Dude just go to the first page of my thread in my sig. I have some screens in there no one in the world has but me 



Bow said:


> 1 hour till I get finished at work, that goddamn key better be in my mail, I can't check from work
> 
> We are also getting a shit load of snow, may have to call in sick......and play


Good luck with that. I doubt youll get an e-mail. You have to go to your www.callofduty.com profile and get it. Just log in and look at your control panel. Your number should be there.


----------



## SK-1 (Oct 28, 2008)

TheMailMan78 said:


> Dude just go to the first page of my thread in my sig. I have some screens in there no one in the world has but me
> 
> 
> Good luck with that. I doubt youll get an e-mail. You have to go to your www.callofduty.com profile and get it. Just log in and look at your control panel. Your number should be there.



I signed up and was presented a key on the last page of sign up.

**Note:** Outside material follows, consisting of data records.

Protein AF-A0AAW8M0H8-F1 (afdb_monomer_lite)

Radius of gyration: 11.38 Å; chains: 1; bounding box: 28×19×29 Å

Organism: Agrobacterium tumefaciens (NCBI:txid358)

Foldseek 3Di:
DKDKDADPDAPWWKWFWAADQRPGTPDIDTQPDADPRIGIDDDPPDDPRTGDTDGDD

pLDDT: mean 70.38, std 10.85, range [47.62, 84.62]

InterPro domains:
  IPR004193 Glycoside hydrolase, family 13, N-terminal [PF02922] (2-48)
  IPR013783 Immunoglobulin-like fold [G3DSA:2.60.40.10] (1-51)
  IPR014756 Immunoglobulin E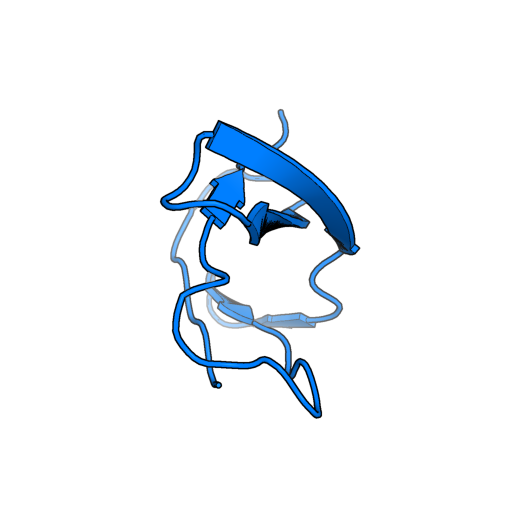-set [SSF81296] (2-50)

Structure (mmCIF, N/CA/C/O backbone):
data_AF-A0AAW8M0H8-F1
#
_entry.id   AF-A0AAW8M0H8-F1
#
loop_
_atom_site.group_PDB
_atom_site.id
_atom_site.type_symbol
_atom_site.label_atom_id
_atom_site.label_alt_id
_atom_site.label_comp_id
_atom_site.label_asym_id
_atom_site.label_entity_id
_atom_site.label_seq_id
_atom_site.pdbx_PDB_ins_code
_atom_site.Cartn_x
_atom_site.Cartn_y
_atom_site.Cartn_z
_atom_site.occupancy
_atom_site.B_iso_or_equiv
_atom_site.auth_seq_id
_atom_site.auth_comp_id
_atom_site.auth_asym_id
_atom_site.auth_atom_id
_atom_site.pdbx_PDB_model_num
ATOM 1 N N . MET A 1 1 ? -11.586 1.350 -3.521 1.00 55.72 1 MET A N 1
ATOM 2 C CA . MET A 1 1 ? -10.987 2.591 -4.062 1.00 55.72 1 MET A CA 1
ATOM 3 C C . MET A 1 1 ? -9.732 2.192 -4.819 1.00 55.72 1 MET A C 1
ATOM 5 O O . MET A 1 1 ? -9.015 1.350 -4.292 1.00 55.72 1 MET A O 1
ATOM 9 N N . ASN A 1 2 ? -9.495 2.733 -6.017 1.00 47.62 2 ASN A N 1
ATOM 10 C CA . ASN A 1 2 ? -8.250 2.506 -6.758 1.00 47.62 2 ASN A CA 1
ATOM 11 C C . ASN A 1 2 ? -7.328 3.712 -6.580 1.00 47.62 2 ASN A C 1
ATOM 13 O O . ASN A 1 2 ? -7.785 4.853 -6.639 1.00 47.62 2 ASN A O 1
ATOM 17 N N . PHE A 1 3 ? -6.046 3.445 -6.353 1.00 56.28 3 PHE A N 1
ATOM 18 C CA . PHE A 1 3 ? -5.020 4.451 -6.118 1.00 56.28 3 PHE A CA 1
ATOM 19 C C . PHE A 1 3 ? -3.834 4.186 -7.045 1.00 56.28 3 PHE A C 1
ATOM 21 O O . PHE A 1 3 ? -3.397 3.044 -7.168 1.00 56.28 3 PHE A O 1
ATOM 28 N N . ALA A 1 4 ? -3.323 5.241 -7.673 1.00 52.44 4 ALA A N 1
ATOM 29 C CA . ALA A 1 4 ? -2.135 5.203 -8.513 1.00 52.44 4 ALA A CA 1
ATOM 30 C C . ALA A 1 4 ? -1.262 6.407 -8.150 1.00 52.44 4 ALA A C 1
ATOM 32 O O . ALA A 1 4 ? -1.717 7.548 -8.253 1.00 52.44 4 ALA A O 1
ATOM 33 N N . LEU A 1 5 ? -0.032 6.157 -7.694 1.00 62.38 5 LEU A N 1
ATOM 34 C CA . LEU A 1 5 ? 0.940 7.209 -7.402 1.00 62.38 5 LEU A CA 1
ATOM 35 C C . LEU A 1 5 ? 2.239 6.949 -8.173 1.00 62.38 5 LEU A C 1
ATOM 37 O O . LEU A 1 5 ? 2.840 5.880 -8.048 1.00 62.38 5 LEU A O 1
ATOM 41 N N . PHE A 1 6 ? 2.665 7.936 -8.960 1.00 50.66 6 PHE A N 1
ATOM 42 C CA . PHE A 1 6 ? 3.913 7.903 -9.720 1.00 50.66 6 PHE A CA 1
ATOM 43 C C . PHE A 1 6 ? 5.091 8.352 -8.847 1.00 50.66 6 PHE A C 1
ATOM 45 O O . PHE A 1 6 ? 5.024 9.416 -8.222 1.00 50.66 6 PHE A O 1
ATOM 52 N N . ARG A 1 7 ? 6.184 7.572 -8.814 1.00 55.69 7 ARG A N 1
ATOM 53 C CA . ARG A 1 7 ? 7.460 8.022 -8.230 1.00 55.69 7 ARG A CA 1
ATOM 54 C C . ARG A 1 7 ? 8.670 7.246 -8.770 1.00 55.69 7 ARG A C 1
ATOM 56 O O . ARG A 1 7 ? 8.861 6.093 -8.409 1.00 55.69 7 ARG A O 1
ATOM 63 N N . ALA A 1 8 ? 9.562 7.940 -9.481 1.00 53.47 8 ALA A N 1
ATOM 64 C CA . ALA A 1 8 ? 10.734 7.375 -10.170 1.00 53.47 8 ALA A CA 1
ATOM 65 C C . ALA A 1 8 ? 11.818 6.695 -9.289 1.00 53.47 8 ALA A C 1
ATOM 67 O O . ALA A 1 8 ? 12.646 5.955 -9.806 1.00 53.47 8 ALA A O 1
ATOM 68 N N . HIS A 1 9 ? 11.848 6.925 -7.966 1.00 61.03 9 HIS A N 1
ATOM 69 C CA . HIS A 1 9 ? 12.931 6.437 -7.082 1.00 61.03 9 HIS A CA 1
ATOM 70 C C . HIS A 1 9 ? 12.451 6.021 -5.679 1.00 61.03 9 HIS A C 1
ATOM 72 O O . HIS A 1 9 ? 13.014 6.459 -4.674 1.00 61.03 9 HIS A O 1
ATOM 78 N N . ALA A 1 10 ? 11.325 5.315 -5.554 1.00 62.81 10 ALA A N 1
ATOM 79 C CA . ALA A 1 10 ? 10.902 4.744 -4.268 1.00 62.81 10 ALA A CA 1
ATOM 80 C C . ALA A 1 10 ? 11.150 3.233 -4.256 1.00 62.81 10 ALA A C 1
ATOM 82 O O . ALA A 1 10 ? 10.606 2.530 -5.100 1.00 62.81 10 ALA A O 1
ATOM 83 N N . GLU A 1 11 ? 11.926 2.744 -3.287 1.00 66.88 11 GLU A N 1
ATOM 84 C CA . GLU A 1 11 ? 12.168 1.304 -3.094 1.00 66.88 11 GLU A CA 1
ATOM 85 C C . GLU A 1 11 ? 10.941 0.589 -2.504 1.00 66.88 11 GLU A C 1
ATOM 87 O O . GLU A 1 11 ? 10.773 -0.621 -2.654 1.00 66.88 11 GLU A O 1
ATOM 92 N N . ARG A 1 12 ? 10.051 1.344 -1.846 1.00 68.50 12 ARG A N 1
ATOM 93 C CA . ARG A 1 12 ? 8.806 0.855 -1.250 1.00 68.50 12 ARG A CA 1
ATOM 94 C C . ARG A 1 12 ? 7.759 1.966 -1.176 1.00 68.50 12 ARG A C 1
ATOM 96 O O . ARG A 1 12 ? 8.093 3.112 -0.885 1.00 68.50 12 ARG A O 1
ATOM 103 N N . MET A 1 13 ? 6.485 1.621 -1.364 1.00 74.56 13 MET A N 1
ATOM 104 C CA . MET A 1 13 ? 5.354 2.518 -1.097 1.00 74.56 13 MET A CA 1
ATOM 105 C C . MET A 1 13 ? 4.332 1.870 -0.164 1.00 74.56 13 M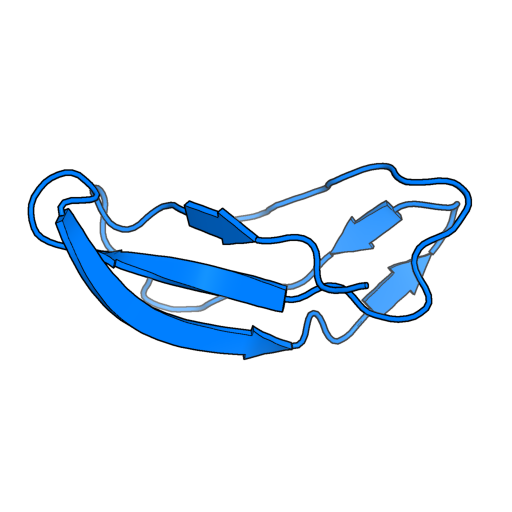ET A C 1
ATOM 107 O O . MET A 1 13 ? 4.035 0.676 -0.264 1.00 74.56 13 MET A O 1
ATOM 111 N N . GLU A 1 14 ? 3.775 2.678 0.735 1.00 79.62 14 GLU A N 1
ATOM 112 C CA . GLU A 1 14 ? 2.727 2.264 1.662 1.00 79.62 14 GLU A CA 1
ATOM 113 C C . GLU A 1 14 ? 1.529 3.220 1.586 1.00 79.62 14 GLU A C 1
ATOM 115 O O . GLU A 1 14 ? 1.655 4.440 1.465 1.00 79.62 14 GLU A O 1
ATOM 120 N N . LEU A 1 15 ? 0.332 2.650 1.660 1.00 79.06 15 LEU A N 1
ATOM 121 C CA . LEU A 1 15 ? -0.908 3.378 1.858 1.00 79.06 15 LEU A CA 1
ATOM 122 C C . LEU A 1 15 ? -1.103 3.588 3.361 1.00 79.06 15 LEU A C 1
ATOM 124 O O . LEU A 1 15 ? -1.101 2.619 4.120 1.00 79.06 15 LEU A O 1
ATOM 128 N N . CYS A 1 16 ? -1.294 4.835 3.783 1.00 80.38 16 CYS A N 1
ATOM 129 C CA . CYS A 1 16 ? -1.468 5.183 5.187 1.00 80.38 16 CYS A CA 1
ATOM 130 C C . CYS A 1 16 ? -2.951 5.462 5.455 1.00 80.38 16 CYS A C 1
ATOM 132 O O . CYS A 1 16 ? -3.515 6.458 5.009 1.00 80.38 16 CYS A O 1
ATOM 134 N N . LEU A 1 17 ? -3.624 4.549 6.143 1.00 79.75 17 LEU A N 1
ATOM 135 C CA . LEU A 1 17 ? -5.036 4.686 6.458 1.00 79.75 17 LEU A CA 1
ATOM 136 C C . LEU A 1 17 ? -5.188 5.650 7.626 1.00 79.75 17 LEU A C 1
ATOM 138 O O . LEU A 1 17 ? -4.706 5.377 8.720 1.00 79.75 17 LEU A O 1
ATOM 142 N N . VAL A 1 18 ? -5.887 6.760 7.408 1.00 79.81 18 VAL A N 1
ATOM 143 C CA . VAL A 1 18 ? -6.131 7.769 8.445 1.00 79.81 18 VAL A CA 1
ATOM 144 C C . VAL A 1 18 ? -7.625 7.995 8.639 1.00 79.81 18 VAL A C 1
ATOM 146 O O . VAL A 1 18 ? -8.354 8.119 7.668 1.00 79.81 18 VAL A O 1
ATOM 149 N N . ALA A 1 19 ? -8.096 8.061 9.879 1.00 77.50 19 ALA A N 1
ATOM 150 C CA . ALA A 1 19 ? -9.476 8.353 10.253 1.00 77.50 19 ALA A CA 1
ATOM 151 C C . ALA A 1 19 ? -9.596 9.729 10.929 1.00 77.50 19 ALA A C 1
ATOM 153 O O . ALA A 1 19 ? -8.602 10.415 11.187 1.00 77.50 19 ALA A O 1
ATOM 154 N N . GLY A 1 20 ? -10.835 10.152 11.200 1.00 79.44 20 GLY A N 1
ATOM 155 C CA . GLY A 1 20 ? -11.109 11.387 11.940 1.00 79.44 20 GLY A CA 1
ATOM 156 C C . GLY A 1 20 ? -10.633 12.648 11.213 1.00 79.44 20 GLY A C 1
ATOM 157 O O . GLY A 1 20 ? -10.019 13.509 11.836 1.00 79.44 20 GLY A O 1
ATOM 158 N N . HIS A 1 21 ? -10.884 12.742 9.901 1.00 71.88 21 HIS A N 1
ATOM 159 C CA . HIS A 1 21 ? -10.404 13.830 9.032 1.00 71.88 21 HIS A CA 1
ATOM 160 C C . HIS A 1 21 ? -8.871 13.933 8.954 1.00 71.88 21 HIS A C 1
ATOM 162 O O . HIS A 1 21 ? -8.312 15.025 9.006 1.00 71.88 21 HIS A O 1
ATOM 168 N N . GLY A 1 22 ? -8.184 12.793 8.846 1.00 69.88 22 GLY A N 1
ATOM 169 C CA . GLY A 1 22 ? -6.727 12.760 8.684 1.00 69.88 22 GLY A CA 1
ATOM 170 C C . GLY A 1 22 ? -5.933 12.955 9.978 1.00 69.88 22 GLY A C 1
ATOM 171 O O . GLY A 1 22 ? -4.724 13.145 9.920 1.00 69.88 22 GLY A O 1
ATOM 172 N N . LYS A 1 23 ? -6.593 12.916 11.142 1.00 76.38 23 LYS A N 1
ATOM 173 C CA . LYS A 1 23 ? -5.956 13.154 12.448 1.00 76.38 23 LYS A CA 1
ATOM 174 C C . LYS A 1 23 ? -5.363 11.901 13.082 1.00 76.38 23 LYS A C 1
ATOM 176 O O . LYS A 1 23 ? -4.476 12.016 13.922 1.00 76.38 23 LYS A O 1
ATOM 181 N N . THR A 1 24 ? -5.862 10.722 12.725 1.00 79.12 24 THR A N 1
ATOM 182 C CA . THR A 1 24 ? -5.471 9.472 13.383 1.00 79.12 24 THR A CA 1
ATOM 183 C C . THR A 1 24 ? -5.089 8.439 12.351 1.00 79.12 24 THR A C 1
ATOM 185 O O . THR A 1 24 ? -5.936 8.020 11.573 1.00 79.12 24 THR A O 1
ATOM 188 N N . GLU A 1 25 ? -3.838 7.995 12.362 1.00 83.31 25 GLU A N 1
ATOM 189 C CA . GLU A 1 25 ? -3.430 6.819 11.603 1.00 83.31 25 GLU A CA 1
ATOM 190 C C . GLU A 1 25 ? -4.039 5.560 12.233 1.00 83.31 25 GLU A C 1
ATOM 192 O O . GLU A 1 25 ? -3.895 5.317 13.429 1.00 83.31 25 GLU A O 1
ATOM 197 N N . ILE A 1 26 ? -4.754 4.783 11.426 1.00 84.62 26 ILE A N 1
ATOM 198 C CA . ILE A 1 26 ? -5.448 3.555 11.832 1.00 84.62 26 ILE A CA 1
ATOM 199 C C . ILE A 1 26 ? -4.883 2.305 11.147 1.00 84.62 26 ILE A C 1
ATOM 201 O O . ILE A 1 26 ? -5.355 1.200 11.401 1.00 84.62 26 ILE A O 1
ATOM 205 N N . GLY A 1 27 ? -3.881 2.459 10.279 1.00 83.56 27 GLY A N 1
ATOM 206 C CA . GLY A 1 27 ? -3.164 1.336 9.687 1.00 83.56 27 GLY A CA 1
ATOM 207 C C . GLY A 1 27 ? -2.284 1.732 8.509 1.00 83.56 27 GLY A C 1
ATOM 208 O O . GLY A 1 27 ? -2.448 2.799 7.922 1.00 83.56 27 GLY A O 1
ATOM 209 N N . ARG A 1 28 ? -1.381 0.828 8.122 1.00 84.62 28 ARG A N 1
ATOM 210 C CA . ARG A 1 28 ? -0.578 0.936 6.899 1.00 84.62 28 ARG A CA 1
ATOM 211 C C . ARG A 1 28 ? -0.690 -0.331 6.082 1.00 84.62 28 ARG A C 1
ATOM 213 O O . ARG A 1 28 ? -0.692 -1.432 6.627 1.00 84.62 28 ARG A O 1
ATOM 220 N N . ILE A 1 29 ? -0.764 -0.168 4.769 1.00 82.19 29 ILE A N 1
ATOM 221 C CA . ILE A 1 29 ? -0.818 -1.272 3.817 1.00 82.19 29 ILE A CA 1
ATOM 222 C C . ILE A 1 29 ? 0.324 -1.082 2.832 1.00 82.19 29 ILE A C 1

I promptly accidentally closed the tab forgetting to write the key down

How can I retrieve it?


----------



## Bow (Oct 28, 2008)

SK-1 said:


> I signed up and was presented a key on the last page of sign up. I promptly accidentally closed the tab forgetting to write the key down
> 
> How can I retrieve it?



..sry man that really sucks


----------



## TheMailMan78 (Oct 28, 2008)

SK-1 said:


> I signed up and was presented a key on the last page of sign up. I promptly accidentally closed the tab forgetting to write the key down
> 
> How can I retrieve it?



Ha! No problem. Just go to the www.callofduty.com website and log in. Once your logged in go to your account control panel and it will be right there along with a 360 code.


----------



## Bow (Oct 28, 2008)

TheMailMan78 said:


> Dude just go to the first page of my thread in my sig. I have some screens in there no one in the world has but me
> 
> 
> Good luck with that. I doubt youll get an e-mail. You have to go to your www.callofduty.com profile and get it. Just log in and look at your control panel. Your number should be there.



I sure don't see anything that looks like a cd key


----------



## Bow (Oct 28, 2008)

Ok I found it...


----------



## amd64skater (Oct 28, 2008)

Bow said:


> Ok I found it...



hey bow if ur not useing ur 360 code can i have it?


----------



## TheMailMan78 (Oct 28, 2008)

amd64skater said:


> hey bow if ur not useing ur 360 can i have it?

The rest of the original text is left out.